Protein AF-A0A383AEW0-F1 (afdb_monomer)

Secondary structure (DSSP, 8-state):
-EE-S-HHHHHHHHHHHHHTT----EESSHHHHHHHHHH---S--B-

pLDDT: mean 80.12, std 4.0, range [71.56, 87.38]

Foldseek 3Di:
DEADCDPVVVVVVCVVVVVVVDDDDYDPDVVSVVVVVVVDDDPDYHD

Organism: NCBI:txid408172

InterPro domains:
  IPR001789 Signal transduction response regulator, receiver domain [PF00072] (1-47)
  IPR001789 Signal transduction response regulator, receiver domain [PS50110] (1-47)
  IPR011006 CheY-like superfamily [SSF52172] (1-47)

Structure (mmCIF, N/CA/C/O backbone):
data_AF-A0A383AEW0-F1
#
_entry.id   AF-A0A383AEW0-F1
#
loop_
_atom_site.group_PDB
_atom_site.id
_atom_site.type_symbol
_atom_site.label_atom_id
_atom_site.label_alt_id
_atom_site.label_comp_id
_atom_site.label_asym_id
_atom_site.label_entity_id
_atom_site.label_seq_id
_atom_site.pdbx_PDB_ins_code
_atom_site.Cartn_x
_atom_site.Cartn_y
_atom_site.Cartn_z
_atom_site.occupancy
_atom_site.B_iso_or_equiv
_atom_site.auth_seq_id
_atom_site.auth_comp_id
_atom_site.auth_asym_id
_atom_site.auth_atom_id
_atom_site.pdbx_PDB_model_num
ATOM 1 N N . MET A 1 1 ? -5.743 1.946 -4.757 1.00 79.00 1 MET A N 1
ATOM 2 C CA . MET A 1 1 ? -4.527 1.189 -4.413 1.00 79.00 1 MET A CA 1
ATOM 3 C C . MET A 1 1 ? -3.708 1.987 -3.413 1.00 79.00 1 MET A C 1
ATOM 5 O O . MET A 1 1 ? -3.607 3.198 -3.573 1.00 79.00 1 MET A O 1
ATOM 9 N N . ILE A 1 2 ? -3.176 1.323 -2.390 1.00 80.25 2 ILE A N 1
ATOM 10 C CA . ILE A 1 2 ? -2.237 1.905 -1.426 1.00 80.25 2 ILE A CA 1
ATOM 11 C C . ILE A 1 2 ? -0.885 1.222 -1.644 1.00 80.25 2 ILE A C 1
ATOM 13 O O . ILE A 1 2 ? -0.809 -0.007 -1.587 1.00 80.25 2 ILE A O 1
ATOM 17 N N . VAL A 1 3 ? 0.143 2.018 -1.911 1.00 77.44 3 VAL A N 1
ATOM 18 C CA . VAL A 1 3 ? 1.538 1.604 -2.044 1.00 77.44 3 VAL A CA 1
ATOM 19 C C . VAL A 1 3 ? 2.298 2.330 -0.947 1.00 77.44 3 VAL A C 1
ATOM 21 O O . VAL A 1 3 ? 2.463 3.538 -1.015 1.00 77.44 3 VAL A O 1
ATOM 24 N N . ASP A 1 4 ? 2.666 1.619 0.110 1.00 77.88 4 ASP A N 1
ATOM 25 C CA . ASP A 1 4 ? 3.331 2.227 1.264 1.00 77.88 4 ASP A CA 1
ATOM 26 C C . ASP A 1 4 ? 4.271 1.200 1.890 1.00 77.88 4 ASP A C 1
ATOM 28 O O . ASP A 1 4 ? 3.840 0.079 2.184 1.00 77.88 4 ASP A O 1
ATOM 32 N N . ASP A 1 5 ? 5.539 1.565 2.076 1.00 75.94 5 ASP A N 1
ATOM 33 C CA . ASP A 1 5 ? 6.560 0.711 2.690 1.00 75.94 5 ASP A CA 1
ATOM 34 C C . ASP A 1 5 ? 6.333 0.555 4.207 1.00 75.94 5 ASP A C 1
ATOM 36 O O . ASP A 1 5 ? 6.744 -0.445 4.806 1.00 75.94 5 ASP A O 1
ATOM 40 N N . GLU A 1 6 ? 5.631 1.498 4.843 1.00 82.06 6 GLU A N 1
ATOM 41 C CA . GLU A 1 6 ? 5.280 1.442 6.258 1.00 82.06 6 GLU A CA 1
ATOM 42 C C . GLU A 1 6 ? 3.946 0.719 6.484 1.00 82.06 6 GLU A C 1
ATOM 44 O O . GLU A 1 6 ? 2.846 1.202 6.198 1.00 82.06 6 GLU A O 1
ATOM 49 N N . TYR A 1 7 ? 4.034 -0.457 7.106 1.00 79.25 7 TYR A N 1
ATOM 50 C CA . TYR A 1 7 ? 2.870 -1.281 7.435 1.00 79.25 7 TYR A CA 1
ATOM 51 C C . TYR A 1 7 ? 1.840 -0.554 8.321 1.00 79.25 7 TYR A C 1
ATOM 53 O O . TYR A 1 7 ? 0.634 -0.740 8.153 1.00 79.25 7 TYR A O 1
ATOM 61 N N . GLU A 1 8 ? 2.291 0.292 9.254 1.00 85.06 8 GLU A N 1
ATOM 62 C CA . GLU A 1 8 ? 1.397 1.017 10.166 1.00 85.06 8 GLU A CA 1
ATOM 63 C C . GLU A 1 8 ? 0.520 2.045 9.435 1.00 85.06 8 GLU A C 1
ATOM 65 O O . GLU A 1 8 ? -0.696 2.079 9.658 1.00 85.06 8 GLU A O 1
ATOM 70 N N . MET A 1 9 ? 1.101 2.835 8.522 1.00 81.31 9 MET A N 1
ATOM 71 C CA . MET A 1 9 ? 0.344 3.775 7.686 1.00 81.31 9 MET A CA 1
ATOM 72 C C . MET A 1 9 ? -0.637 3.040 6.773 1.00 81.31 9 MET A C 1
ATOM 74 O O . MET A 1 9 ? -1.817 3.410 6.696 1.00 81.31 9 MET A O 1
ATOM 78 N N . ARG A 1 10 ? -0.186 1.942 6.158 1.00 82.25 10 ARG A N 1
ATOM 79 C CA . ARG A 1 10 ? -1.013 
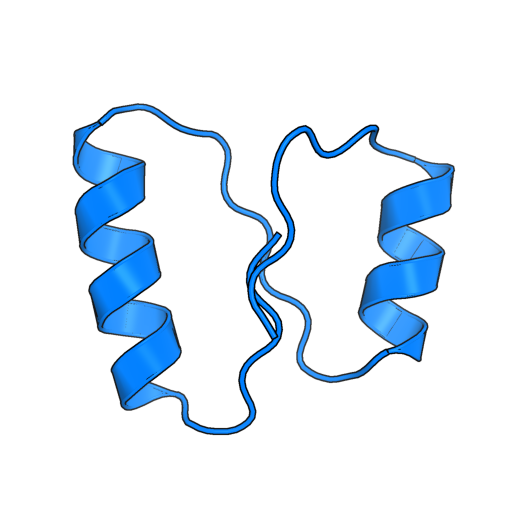1.097 5.292 1.00 82.25 10 ARG A CA 1
ATOM 80 C C . ARG A 1 10 ? -2.268 0.596 6.012 1.00 82.25 10 ARG A C 1
ATOM 82 O O . ARG A 1 10 ? -3.369 0.742 5.486 1.00 82.25 10 ARG A O 1
ATOM 89 N N . ILE A 1 11 ? -2.127 0.083 7.237 1.00 83.75 11 ILE A N 1
ATOM 90 C CA . ILE A 1 11 ? -3.238 -0.417 8.070 1.00 83.75 11 ILE A CA 1
ATOM 91 C C . ILE A 1 11 ? -4.226 0.700 8.434 1.00 83.75 11 ILE A C 1
ATOM 93 O O . ILE A 1 11 ? -5.444 0.483 8.426 1.00 83.75 11 ILE A O 1
ATOM 97 N N . ALA A 1 12 ? -3.730 1.893 8.771 1.00 87.38 12 ALA A N 1
ATOM 98 C CA . ALA A 1 12 ? -4.576 3.023 9.149 1.00 87.38 12 ALA A CA 1
ATOM 99 C C . ALA A 1 12 ? -5.455 3.491 7.976 1.00 87.38 12 ALA A C 1
ATOM 101 O O . ALA A 1 12 ? -6.670 3.678 8.132 1.00 87.38 12 ALA A O 1
ATOM 102 N N . LEU A 1 13 ? -4.854 3.616 6.790 1.00 83.50 13 LEU A N 1
ATOM 103 C CA . LEU A 1 13 ? -5.556 3.942 5.549 1.00 83.50 13 LEU A CA 1
ATOM 104 C C . LEU A 1 13 ? -6.528 2.828 5.157 1.00 83.50 13 LEU A C 1
ATOM 106 O O . LEU A 1 13 ? -7.692 3.106 4.857 1.00 83.50 13 LEU A O 1
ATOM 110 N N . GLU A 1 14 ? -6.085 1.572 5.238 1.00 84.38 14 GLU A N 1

---

**Task item**
Using the data above, repeat exactly the lines that begin at the line with "ATOM 11 C C" and end at the line with "ATOM 26 C C", both ends included.

**Written solution**
ATOM 11 C C . ILE A 1 2 ? -0.885 1.222 -1.644 1.00 80.25 2 ILE A C 1
ATOM 13 O O . ILE A 1 2 ? -0.809 -0.007 -1.587 1.00 80.25 2 ILE A O 1
ATOM 17 N N . VAL A 1 3 ? 0.143 2.018 -1.911 1.00 77.44 3 VAL A N 1
ATOM 18 C CA . VAL A 1 3 ? 1.538 1.604 -2.044 1.00 77.44 3 VAL A CA 1
ATOM 19 C C . VAL A 1 3 ? 2.298 2.330 -0.947 1.00 77.44 3 VAL A C 1
ATOM 21 O O . VAL A 1 3 ? 2.463 3.538 -1.015 1.00 77.44 3 VAL A O 1
ATOM 24 N N . ASP A 1 4 ? 2.666 1.619 0.110 1.00 77.88 4 ASP A N 1
ATOM 25 C CA . ASP A 1 4 ? 3.331 2.227 1.264 1.00 77.88 4 ASP A CA 1
ATOM 26 C C . ASP A 1 4 ? 4.271 1.200 1.890 1.00 77.88 4 ASP A C 1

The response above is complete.